Dalam buku yang berjudul "Rudy", Kisah Masa Muda Sang Visioner, diceritakan masa kecil Habibie atau karib disapa Rudy hidup dalam keluarga terpandang. Tinggal di lingkungan yang banyak dihuni orang-orang Belanda membuat menjadikan Pendidikan di atas segalanya bagi orang tua Rudy.

Diceritakan Habibie kepada penulis buku otobiografinya Gina S Noer, Papi dan Mami percaya bahwa kesuksesan adalah buah dari pendidikan. Mereka sepakat menyekolahkan semua anak-anaknya di sekolah terbaik, yang artinya harus masuk di sekolah Belanda.

Sumpah Mami di Depan Jenazah Papi, Antar Habibie Sukses ke JermanMasa kecil Habibie/ Foto: Istimewa

Tapi kondisi mereka seketika berubah saat sang papi meninggal secara mendadak akibat serangan jantung. Celoteh dan tawa, yang biasa meramaikan rumah mereka berganti dengan duka. Sang mami, Tuti Alwi harus berjuang untuk melanjutkan hidup bersama ketujuh anaknya dan bayi yang ada dalam kandungannya.
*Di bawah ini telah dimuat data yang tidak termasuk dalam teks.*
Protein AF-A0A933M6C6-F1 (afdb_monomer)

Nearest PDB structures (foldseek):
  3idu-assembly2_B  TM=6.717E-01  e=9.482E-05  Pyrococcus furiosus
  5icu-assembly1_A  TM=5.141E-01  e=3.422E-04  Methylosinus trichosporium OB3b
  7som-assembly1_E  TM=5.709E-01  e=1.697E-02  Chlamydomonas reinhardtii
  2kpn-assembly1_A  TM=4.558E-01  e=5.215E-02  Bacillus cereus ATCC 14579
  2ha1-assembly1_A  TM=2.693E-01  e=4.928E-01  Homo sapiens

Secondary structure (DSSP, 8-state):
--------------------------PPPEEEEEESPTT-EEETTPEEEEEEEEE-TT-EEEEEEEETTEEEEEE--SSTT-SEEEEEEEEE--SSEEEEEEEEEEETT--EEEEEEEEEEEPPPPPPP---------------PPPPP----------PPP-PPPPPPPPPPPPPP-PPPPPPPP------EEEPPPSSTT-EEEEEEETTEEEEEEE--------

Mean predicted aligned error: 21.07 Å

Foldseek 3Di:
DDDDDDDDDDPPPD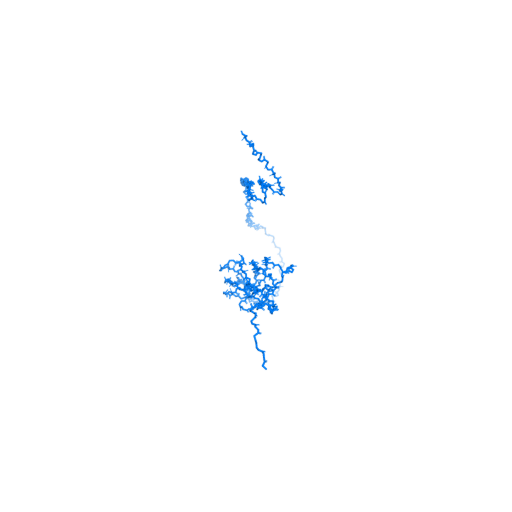DPPPPPPPPPPPWEKDKDWPPDAAAAEEAQFDKGKTKMKIFTQQAWAKKFKDKQRHTDDIDGDPDPRHGIDIDIDIDGRHDFAKIKIKMWTAGPVRHIDIDIHIYGYHYPDDDPDPPPPPDPPDDDPDDDDDDDDDDDDDDDDDDDDDDDDDPPDPDPPDPDPPPPDPPPPDPDFPFDWDFDPDPDDDWTWTWTDDPPDIDIDIDDDPPPPDD

Radius of gyration: 42.8 Å; Cα contacts (8 Å, |Δi|>4): 332; chains: 1; bounding box: 126×90×129 Å

Structure (mmCIF, N/CA/C/O backbone):
data_AF-A0A933M6C6-F1
#
_entry.id   AF-A0A933M6C6-F1
#
loop_
_atom_site.group_PDB
_atom_site.id
_atom_site.type_symbol
_atom_site.label_atom_id
_atom_site.label_alt_id
_atom_site.label_comp_id
_atom_site.label_asym_id
_atom_site.label_entity_id
_atom_site.label_seq_id
_atom_site.pdbx_PDB_ins_code
_atom_site.Cartn_x
_atom_site.Cartn_y
_atom_site.Cartn_z
_atom_site.occupancy
_atom_site.B_iso_or_equiv
_atom_site.auth_seq_id
_atom_site.auth_comp_id
_atom_site.auth_asym_id
_atom_site.auth_atom_id
_atom_site.pdbx_PDB_model_num
ATOM 1 N N . MET A 1 1 ? 32.829 -43.820 -68.331 1.00 44.56 1 MET A N 1
ATOM 2 C CA . MET A 1 1 ? 34.060 -43.910 -67.513 1.00 44.56 1 MET A CA 1
ATOM 3 C C . MET A 1 1 ? 34.888 -42.653 -67.713 1.00 44.56 1 MET A C 1
ATOM 5 O O . MET A 1 1 ? 35.371 -42.453 -68.817 1.00 44.56 1 MET A O 1
ATOM 9 N N . ARG A 1 2 ? 35.026 -41.822 -66.675 1.00 41.12 2 ARG A N 1
ATOM 10 C CA . ARG A 1 2 ? 36.199 -40.979 -66.378 1.00 41.12 2 ARG A CA 1
ATOM 11 C C . ARG A 1 2 ? 35.953 -40.339 -65.014 1.00 41.12 2 ARG A C 1
ATOM 13 O O . ARG A 1 2 ? 35.021 -39.566 -64.845 1.00 41.12 2 ARG A O 1
ATOM 20 N N . ALA A 1 3 ? 36.734 -40.785 -64.043 1.00 38.72 3 ALA A N 1
ATOM 21 C CA . ALA A 1 3 ? 36.704 -40.344 -62.661 1.00 38.72 3 ALA A CA 1
ATOM 22 C C . ALA A 1 3 ? 37.935 -39.477 -62.365 1.00 38.72 3 ALA A C 1
ATOM 24 O O . ALA A 1 3 ? 38.955 -39.625 -63.043 1.00 38.72 3 ALA A O 1
ATOM 25 N N . ARG A 1 4 ? 37.835 -38.753 -61.235 1.00 49.72 4 ARG A N 1
ATOM 26 C CA . ARG A 1 4 ? 38.862 -38.004 -60.470 1.00 49.72 4 ARG A CA 1
ATOM 27 C C . ARG A 1 4 ? 38.957 -36.531 -60.916 1.00 49.72 4 ARG A C 1
ATOM 29 O O . ARG A 1 4 ? 38.981 -36.266 -62.106 1.00 49.72 4 ARG A O 1
ATOM 36 N N . VAL A 1 5 ? 38.950 -35.526 -60.031 1.00 45.81 5 VAL A N 1
ATOM 37 C CA . VAL A 1 5 ? 39.817 -35.337 -58.851 1.00 45.81 5 VAL A CA 1
ATOM 38 C C . VAL A 1 5 ? 39.157 -34.423 -57.786 1.00 45.81 5 VAL A C 1
ATOM 40 O O . VAL A 1 5 ? 38.406 -33.512 -58.113 1.00 45.81 5 VAL A O 1
ATOM 43 N N . PHE A 1 6 ? 39.481 -34.714 -56.521 1.00 47.06 6 PHE A N 1
ATOM 44 C CA . PHE A 1 6 ? 39.343 -33.945 -55.271 1.00 47.06 6 PHE A CA 1
ATOM 45 C C . PHE A 1 6 ? 39.377 -32.402 -55.371 1.00 47.06 6 PHE A C 1
ATOM 47 O O . PHE A 1 6 ? 40.313 -31.851 -55.941 1.00 47.06 6 PHE A O 1
ATOM 54 N N . SER A 1 7 ? 38.499 -31.715 -54.629 1.00 49.41 7 SER A N 1
ATOM 55 C CA . SER A 1 7 ? 38.911 -30.546 -53.834 1.00 49.41 7 SER A CA 1
ATOM 56 C C . SER A 1 7 ? 37.970 -30.333 -52.644 1.00 49.41 7 SER A C 1
ATOM 58 O O . SER A 1 7 ? 36.762 -30.167 -52.789 1.00 49.41 7 SER A O 1
ATOM 60 N N . LEU A 1 8 ? 38.562 -30.408 -51.459 1.00 51.00 8 LEU A N 1
ATOM 61 C CA . LEU A 1 8 ? 37.994 -30.180 -50.140 1.00 51.00 8 LEU A CA 1
ATOM 62 C C . LEU A 1 8 ? 38.196 -28.696 -49.801 1.00 51.00 8 LEU A C 1
ATOM 64 O O . LEU A 1 8 ? 39.320 -28.346 -49.462 1.00 51.00 8 LEU A O 1
ATOM 68 N N . LEU A 1 9 ? 37.169 -27.837 -49.877 1.00 48.59 9 LEU A N 1
ATOM 69 C CA . LEU A 1 9 ? 37.128 -26.558 -49.141 1.00 48.59 9 LEU A CA 1
ATOM 70 C C . LEU A 1 9 ? 35.751 -25.873 -49.241 1.00 48.59 9 LEU A C 1
ATOM 72 O O . LEU A 1 9 ? 35.117 -25.911 -50.289 1.00 48.59 9 LEU A O 1
ATOM 76 N N . CYS A 1 10 ? 35.358 -25.192 -48.160 1.00 39.41 10 CYS A N 1
ATOM 77 C CA . CYS A 1 10 ? 34.171 -24.335 -47.993 1.00 39.41 10 CYS A CA 1
ATOM 78 C C . CYS A 1 10 ? 32.850 -25.022 -47.602 1.00 39.41 10 CYS A C 1
ATOM 80 O O . CYS A 1 10 ? 31.803 -24.832 -48.216 1.00 39.41 10 CYS A O 1
ATOM 82 N N . ILE A 1 11 ? 32.876 -25.683 -46.439 1.00 54.00 11 ILE A N 1
ATOM 83 C CA . ILE A 1 11 ? 31.768 -25.615 -45.470 1.00 54.00 11 ILE A CA 1
ATOM 84 C C . ILE A 1 11 ? 31.667 -24.149 -45.007 1.00 54.00 11 ILE A C 1
ATOM 86 O O . ILE A 1 11 ? 32.199 -23.788 -43.966 1.00 54.00 11 ILE A O 1
ATOM 90 N N . VAL A 1 12 ? 31.072 -23.270 -45.816 1.00 58.31 12 VAL A N 1
ATOM 91 C CA . VAL A 1 12 ? 30.713 -21.896 -45.415 1.00 58.31 12 VAL A CA 1
ATOM 92 C C . VAL A 1 12 ? 29.412 -21.522 -46.119 1.00 58.31 12 VAL A C 1
ATOM 94 O O . VAL A 1 12 ? 29.374 -20.760 -47.077 1.00 58.31 12 VAL A O 1
ATOM 97 N N . GLY A 1 13 ? 28.332 -22.125 -45.633 1.00 46.59 13 GLY A N 1
ATOM 98 C CA . GLY A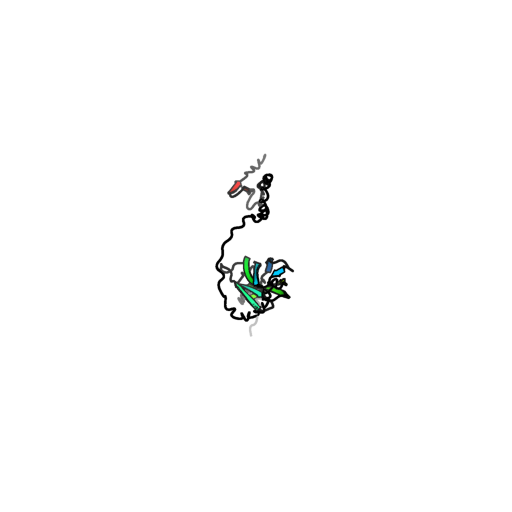 1 13 ? 26.956 -21.704 -45.877 1.00 46.59 13 GLY A CA 1
ATOM 99 C C . GLY A 1 13 ? 26.272 -21.334 -44.561 1.00 46.59 13 GLY A C 1
ATOM 100 O O . GLY A 1 13 ? 25.131 -21.720 -44.336 1.00 46.59 13 GLY A O 1
ATOM 101 N N . CYS A 1 14 ? 26.991 -20.657 -43.655 1.00 40.66 14 CYS A N 1
ATOM 102 C CA . CYS A 1 14 ? 26.375 -19.824 -42.617 1.00 40.66 14 CYS A CA 1
ATOM 103 C C . CYS A 1 14 ? 25.536 -18.747 -43.339 1.00 40.66 14 CYS A C 1
ATOM 105 O O . CYS A 1 14 ? 26.000 -18.184 -44.320 1.00 40.66 14 CYS A O 1
ATOM 107 N N . ALA A 1 15 ? 24.322 -18.381 -42.952 1.00 51.88 15 ALA A N 1
ATOM 108 C CA . ALA A 1 15 ? 23.766 -18.383 -41.621 1.00 51.88 15 ALA A CA 1
ATOM 109 C C . ALA A 1 15 ? 22.245 -18.556 -41.704 1.00 51.88 15 ALA A C 1
ATOM 111 O O . ALA A 1 15 ? 21.538 -17.747 -42.305 1.00 51.88 15 ALA A O 1
ATOM 112 N N . PHE A 1 16 ? 21.739 -19.569 -41.003 1.00 51.19 16 PHE A N 1
ATOM 113 C CA . PHE A 1 16 ? 20.488 -19.417 -40.278 1.00 51.19 16 PHE A CA 1
ATOM 114 C C . PHE A 1 16 ? 20.643 -18.164 -39.409 1.00 51.19 16 PHE A C 1
ATOM 116 O O . PHE A 1 16 ? 21.262 -18.218 -38.348 1.00 51.19 16 PHE A O 1
ATOM 123 N N . ILE A 1 17 ? 20.109 -17.026 -39.855 1.00 52.91 17 ILE A N 1
ATOM 124 C CA . ILE A 1 17 ? 19.870 -15.875 -38.981 1.00 52.91 17 ILE A CA 1
ATOM 125 C C . ILE A 1 17 ? 18.652 -16.234 -38.120 1.00 52.91 17 ILE A C 1
ATOM 127 O O . ILE A 1 17 ? 17.584 -15.638 -38.202 1.00 52.91 17 ILE A O 1
ATOM 131 N N . ALA A 1 18 ? 18.806 -17.274 -37.299 1.00 56.09 18 ALA A N 1
ATOM 132 C CA . ALA A 1 18 ? 18.123 -17.326 -36.029 1.00 56.09 18 ALA A CA 1
ATOM 133 C C . ALA A 1 18 ? 18.757 -16.182 -35.249 1.00 56.09 18 ALA A C 1
ATOM 135 O O . ALA A 1 18 ? 19.886 -16.301 -34.777 1.00 56.09 18 ALA A O 1
ATOM 136 N N . GLY A 1 19 ? 18.091 -15.026 -35.237 1.00 50.09 19 GLY A N 1
ATOM 137 C CA . GLY A 1 19 ? 18.478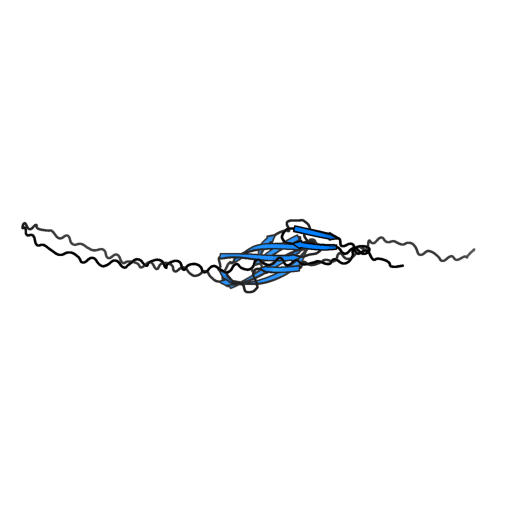 -13.942 -34.356 1.00 50.09 19 GLY A CA 1
ATOM 138 C C . GLY A 1 19 ? 18.628 -14.539 -32.965 1.00 50.09 19 GLY A C 1
ATOM 139 O O . GLY A 1 19 ? 17.640 -14.956 -32.363 1.00 50.09 19 GLY A O 1
ATOM 140 N N . CYS A 1 20 ? 19.868 -14.634 -32.490 1.00 50.94 20 CYS A N 1
ATOM 141 C CA . CYS A 1 20 ? 20.178 -14.846 -31.091 1.00 50.94 20 CYS A CA 1
ATOM 142 C C . CYS A 1 20 ? 19.671 -13.606 -30.355 1.00 50.94 20 CYS A C 1
ATOM 144 O O . CYS A 1 20 ? 20.428 -12.694 -30.036 1.00 50.94 20 CYS A O 1
ATOM 146 N N . GLN A 1 21 ? 18.361 -13.530 -30.147 1.00 54.25 21 GLN A N 1
ATOM 147 C CA . GLN A 1 21 ? 17.785 -12.670 -29.137 1.00 54.25 21 GLN A CA 1
ATOM 148 C C . GLN A 1 21 ? 18.337 -13.204 -27.818 1.00 54.25 21 GLN A C 1
ATOM 150 O O . GLN A 1 21 ? 17.965 -14.292 -27.376 1.00 54.25 21 GLN A O 1
ATOM 155 N N . ALA A 1 22 ? 19.310 -12.479 -27.256 1.00 55.59 22 ALA A N 1
ATOM 156 C CA . ALA A 1 22 ? 19.784 -12.714 -25.902 1.00 55.59 22 ALA A CA 1
ATOM 157 C C . ALA A 1 22 ? 18.553 -12.898 -24.996 1.00 55.59 22 ALA A C 1
ATOM 159 O O . ALA A 1 22 ? 17.565 -12.179 -25.204 1.00 55.59 22 ALA A O 1
ATOM 160 N N . PRO A 1 23 ? 18.561 -13.856 -24.049 1.00 57.53 23 PRO A N 1
ATOM 161 C CA . PRO A 1 23 ? 17.455 -14.023 -23.120 1.00 57.53 23 PRO A CA 1
ATOM 162 C C . PRO A 1 23 ? 17.123 -12.653 -22.544 1.00 57.53 23 PRO A C 1
ATOM 164 O O . PRO A 1 23 ? 17.985 -11.989 -21.968 1.00 57.53 23 PRO A O 1
ATOM 167 N N . ARG A 1 24 ? 15.901 -12.176 -22.789 1.00 56.88 24 ARG A N 1
ATOM 168 C CA . ARG A 1 24 ? 15.425 -10.948 -22.169 1.00 56.88 24 ARG A CA 1
ATOM 169 C C . ARG A 1 24 ? 15.336 -11.273 -20.686 1.00 56.88 24 ARG A C 1
ATOM 171 O O . ARG A 1 24 ? 14.379 -11.922 -20.280 1.00 56.88 24 ARG A O 1
ATOM 178 N N . GLU A 1 25 ? 16.366 -10.911 -19.930 1.00 58.38 25 GLU A N 1
ATOM 179 C CA . GLU A 1 25 ? 16.401 -11.092 -18.483 1.00 58.38 25 GLU A CA 1
ATOM 180 C C . GLU A 1 25 ? 15.146 -10.450 -17.901 1.00 58.38 25 GLU A C 1
ATOM 182 O O . GLU A 1 25 ? 14.957 -9.232 -17.948 1.00 58.38 25 GLU A O 1
ATOM 187 N N . THR A 1 26 ? 14.226 -11.290 -17.435 1.00 68.06 26 THR A N 1
ATOM 188 C CA . THR A 1 26 ? 13.010 -10.835 -16.778 1.00 68.06 26 THR A CA 1
ATOM 189 C C . THR A 1 26 ? 13.389 -10.503 -15.348 1.00 68.06 26 THR A C 1
ATOM 191 O O . THR A 1 26 ? 13.315 -11.354 -14.460 1.00 68.06 26 THR A O 1
ATOM 194 N N . THR A 1 27 ? 13.830 -9.268 -15.127 1.00 87.19 27 THR A N 1
ATOM 195 C CA . THR A 1 27 ? 14.018 -8.751 -13.772 1.00 87.19 27 THR A CA 1
ATOM 196 C C . THR A 1 27 ? 12.675 -8.757 -13.050 1.00 87.19 27 THR A C 1
ATOM 198 O O . THR A 1 27 ? 11.633 -8.574 -13.677 1.00 87.19 27 THR A O 1
ATOM 201 N N . LYS A 1 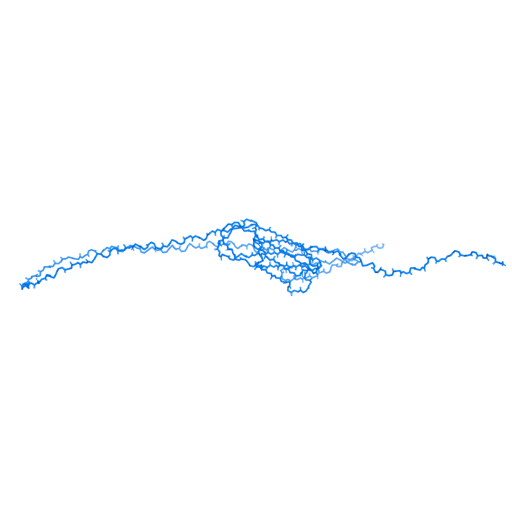28 ? 12.671 -9.024 -11.746 1.00 93.50 28 LYS A N 1
ATOM 202 C CA . LYS A 1 28 ? 11.486 -8.851 -10.901 1.00 93.50 28 LYS A CA 1
ATOM 203 C C . LYS A 1 28 ? 11.592 -7.514 -10.162 1.00 93.50 28 LYS A C 1
ATOM 205 O O . LYS A 1 28 ? 12.710 -7.144 -9.792 1.00 93.50 28 LYS A O 1
ATOM 210 N N . PRO A 1 29 ? 10.464 -6.849 -9.858 1.00 96.56 29 PRO A N 1
ATOM 211 C CA . PRO A 1 29 ? 10.491 -5.662 -9.018 1.00 96.56 29 PRO A CA 1
ATOM 212 C C . PRO A 1 29 ? 11.059 -5.967 -7.629 1.00 96.56 29 PRO A C 1
ATOM 214 O O . PRO A 1 29 ? 10.830 -7.040 -7.076 1.00 96.56 29 PRO A O 1
ATOM 217 N N . SER A 1 30 ? 11.750 -5.010 -7.032 1.00 97.19 30 SER A N 1
ATOM 218 C CA . SER A 1 30 ? 12.094 -4.991 -5.612 1.00 97.19 30 SER A CA 1
ATOM 219 C C . SER A 1 30 ? 11.197 -3.983 -4.904 1.00 97.19 30 SER A C 1
ATOM 221 O O . SER A 1 30 ? 10.936 -2.912 -5.453 1.00 97.19 30 SER A O 1
ATOM 223 N N . ILE A 1 31 ? 10.695 -4.328 -3.718 1.00 98.31 31 ILE A N 1
ATOM 224 C CA . ILE A 1 31 ? 9.736 -3.517 -2.959 1.00 98.31 31 ILE A CA 1
ATOM 225 C C . ILE A 1 31 ? 10.199 -3.434 -1.509 1.00 98.31 31 ILE A C 1
ATOM 227 O O . ILE A 1 31 ? 10.365 -4.457 -0.845 1.00 98.31 31 ILE A O 1
ATOM 231 N N . THR A 1 32 ? 10.302 -2.213 -0.998 1.00 97.94 32 THR A N 1
ATOM 232 C CA . THR A 1 32 ? 10.550 -1.932 0.416 1.00 97.94 32 THR A CA 1
ATOM 233 C C . THR A 1 32 ? 9.430 -1.054 0.948 1.00 97.94 32 THR A C 1
ATOM 235 O O . THR A 1 32 ? 9.217 0.052 0.452 1.00 97.94 32 THR A O 1
ATOM 238 N N . ILE A 1 33 ? 8.715 -1.526 1.968 1.00 97.69 33 ILE A N 1
ATOM 239 C CA . ILE A 1 33 ? 7.730 -0.712 2.684 1.00 97.69 33 ILE A CA 1
ATOM 240 C C . ILE A 1 33 ? 8.487 0.125 3.717 1.00 97.69 33 ILE A C 1
ATOM 242 O O . ILE A 1 33 ? 9.130 -0.415 4.613 1.00 97.69 33 ILE A O 1
ATOM 246 N N . VAL A 1 34 ? 8.448 1.444 3.548 1.00 97.50 34 VAL A N 1
ATOM 247 C CA . VAL A 1 34 ? 9.133 2.423 4.403 1.00 97.50 34 VAL A CA 1
ATOM 248 C C . VAL A 1 34 ? 8.254 2.788 5.597 1.00 97.50 34 VAL A C 1
ATOM 250 O O . VAL A 1 34 ? 8.749 2.932 6.713 1.00 97.50 34 VAL A O 1
ATOM 253 N N . ALA A 1 35 ? 6.944 2.910 5.372 1.00 96.62 35 ALA A N 1
ATOM 254 C CA . ALA A 1 35 ? 5.962 3.160 6.416 1.00 96.62 35 ALA A CA 1
ATOM 255 C C . ALA A 1 35 ? 4.609 2.506 6.074 1.00 96.62 35 ALA A C 1
ATOM 257 O O . ALA A 1 35 ? 4.263 2.429 4.895 1.00 96.62 35 ALA A O 1
ATOM 258 N N . PRO A 1 36 ? 3.819 2.091 7.076 1.00 97.00 36 PRO A N 1
ATOM 259 C CA . PRO A 1 36 ? 4.204 2.026 8.483 1.00 97.00 36 PRO A CA 1
ATOM 260 C C . PRO A 1 36 ? 5.214 0.898 8.779 1.00 97.00 36 PRO A C 1
ATOM 262 O O . PRO A 1 36 ? 5.278 -0.082 8.040 1.00 97.00 36 PRO A O 1
ATOM 265 N N . PRO A 1 37 ? 6.005 0.999 9.862 1.00 95.88 37 PRO A N 1
ATOM 266 C CA . PRO A 1 37 ? 6.800 -0.123 10.352 1.00 95.88 37 PRO A CA 1
ATOM 267 C C . PRO A 1 37 ? 5.922 -1.312 10.765 1.00 95.88 37 PRO A C 1
ATOM 269 O O . PRO A 1 37 ? 4.767 -1.139 11.172 1.00 95.88 37 PRO A O 1
ATOM 272 N N . GLN A 1 38 ? 6.489 -2.520 10.738 1.00 96.31 38 GLN A N 1
ATOM 273 C CA . GLN A 1 38 ? 5.824 -3.715 11.263 1.00 96.31 38 GLN A CA 1
ATOM 274 C C . GLN A 1 38 ? 5.326 -3.516 12.707 1.00 96.31 38 GLN A C 1
ATOM 276 O O . GLN A 1 38 ? 6.021 -2.952 13.550 1.00 96.31 38 GLN A O 1
ATOM 281 N N . GLY A 1 39 ? 4.122 -4.002 13.001 1.00 94.75 39 GLY A N 1
ATOM 282 C CA . GLY A 1 39 ? 3.499 -3.932 14.324 1.00 94.75 39 GLY A CA 1
ATOM 283 C C . GLY A 1 39 ? 2.937 -2.557 14.702 1.00 94.75 39 GLY A C 1
ATOM 284 O O . GLY A 1 39 ? 2.509 -2.381 15.842 1.00 94.75 39 GLY A O 1
ATOM 285 N N . SER A 1 40 ? 2.916 -1.589 13.779 1.00 96.31 40 SER A N 1
ATOM 286 C CA . SER A 1 40 ? 2.319 -0.270 14.033 1.00 96.31 40 SER A CA 1
ATOM 287 C C . SER A 1 40 ? 0.854 -0.387 14.455 1.00 96.31 40 SER A C 1
ATOM 289 O O . SER A 1 40 ? 0.142 -1.280 13.993 1.00 96.31 40 SER A O 1
ATOM 291 N N . SER A 1 41 ? 0.412 0.509 15.341 1.00 96.19 41 SER A N 1
ATOM 292 C CA . SER A 1 41 ? -0.949 0.506 15.883 1.00 96.19 41 SER A CA 1
ATOM 293 C C . SER A 1 41 ? -1.746 1.732 15.445 1.00 96.19 41 SER A C 1
ATOM 295 O O . SER A 1 41 ? -1.231 2.844 15.514 1.00 96.19 41 SER A O 1
ATOM 297 N N . TYR A 1 42 ? -2.998 1.515 15.043 1.00 96.75 42 TYR A N 1
ATOM 298 C CA . TYR A 1 42 ? -3.942 2.541 14.582 1.00 96.75 42 TYR A CA 1
ATOM 299 C C . TYR A 1 42 ? -5.309 2.356 15.240 1.00 96.75 42 TYR A C 1
ATOM 301 O O . TYR A 1 42 ? -5.624 1.265 15.711 1.00 96.75 42 TYR A O 1
ATOM 309 N N . VAL A 1 43 ? -6.142 3.393 15.253 1.00 95.75 43 VAL A N 1
ATOM 310 C CA . VAL A 1 43 ? -7.537 3.289 15.704 1.00 95.75 43 VAL A CA 1
ATOM 311 C C . VAL A 1 43 ? -8.446 3.015 14.506 1.00 95.75 43 VAL A C 1
ATOM 313 O O . VAL A 1 43 ? -8.251 3.558 13.417 1.00 95.75 43 VAL A O 1
ATOM 316 N N . ALA A 1 44 ? -9.469 2.177 14.684 1.00 96.00 44 ALA A N 1
ATOM 317 C CA . ALA A 1 44 ? -10.423 1.909 13.615 1.00 96.00 44 ALA A CA 1
ATOM 318 C C . ALA A 1 44 ? -11.092 3.215 13.147 1.00 96.00 44 ALA A C 1
ATOM 320 O O . ALA A 1 44 ? -11.614 3.997 13.941 1.00 96.00 44 ALA A O 1
ATOM 321 N N . GLY A 1 45 ? -11.092 3.437 11.836 1.00 93.69 45 GLY A N 1
ATOM 322 C CA . GLY A 1 45 ? -11.561 4.658 11.191 1.00 93.69 45 GLY A CA 1
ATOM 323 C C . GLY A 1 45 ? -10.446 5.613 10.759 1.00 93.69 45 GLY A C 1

Sore itu, 3 September 1950, semua anggota keluarga tengah bersiap-siap menjalankan salat magrib seperti biasa. Suasa berjalan dengan sangat khusyuk hingga sampai di sujud terakhir. Namun, ada yang berbeda kali ini. Papi terus sujud dan tidak kunjung bangun.

Rudy dan anggota keluarga yang lain menunggu Papi untuk bangun dari sujudnya. Namun, dalam waktu yang cukup lama, Papi tak juga bangun. Saudaranya yang bernama Fanny sudah melirik ke samping, mencolek Rudy.

Awalnya Rudy pura-pura tak peduli, Fanny memang biasa bandel. Tunggu saja nanti kalau dimarahi. Namun, Rudy mulai merasakan pening di kepalanya. Dari samping, Fanny memberi kode agar Rudy yang menyentuh Papi.

Rudy yang tak terbiasa jadi pengganggu salat kini jadi hasutan Fanny. Dia menggoyang-goyangkan kaki Papi dengan tangannya. Ternyata bukan Papi yang terkejut, melainkan Rudy, karena Papi sangat dingin.

Rudy bangun dari sujudnya, menarik-narik jempol Papi yang tak juga bangun. Melihat itu seluruh keluarga jadi panik. Titi, kakak perempuannya, yang jaraknya paling dekat dengan Papi menggoyang tubuh Papi dengan kencang.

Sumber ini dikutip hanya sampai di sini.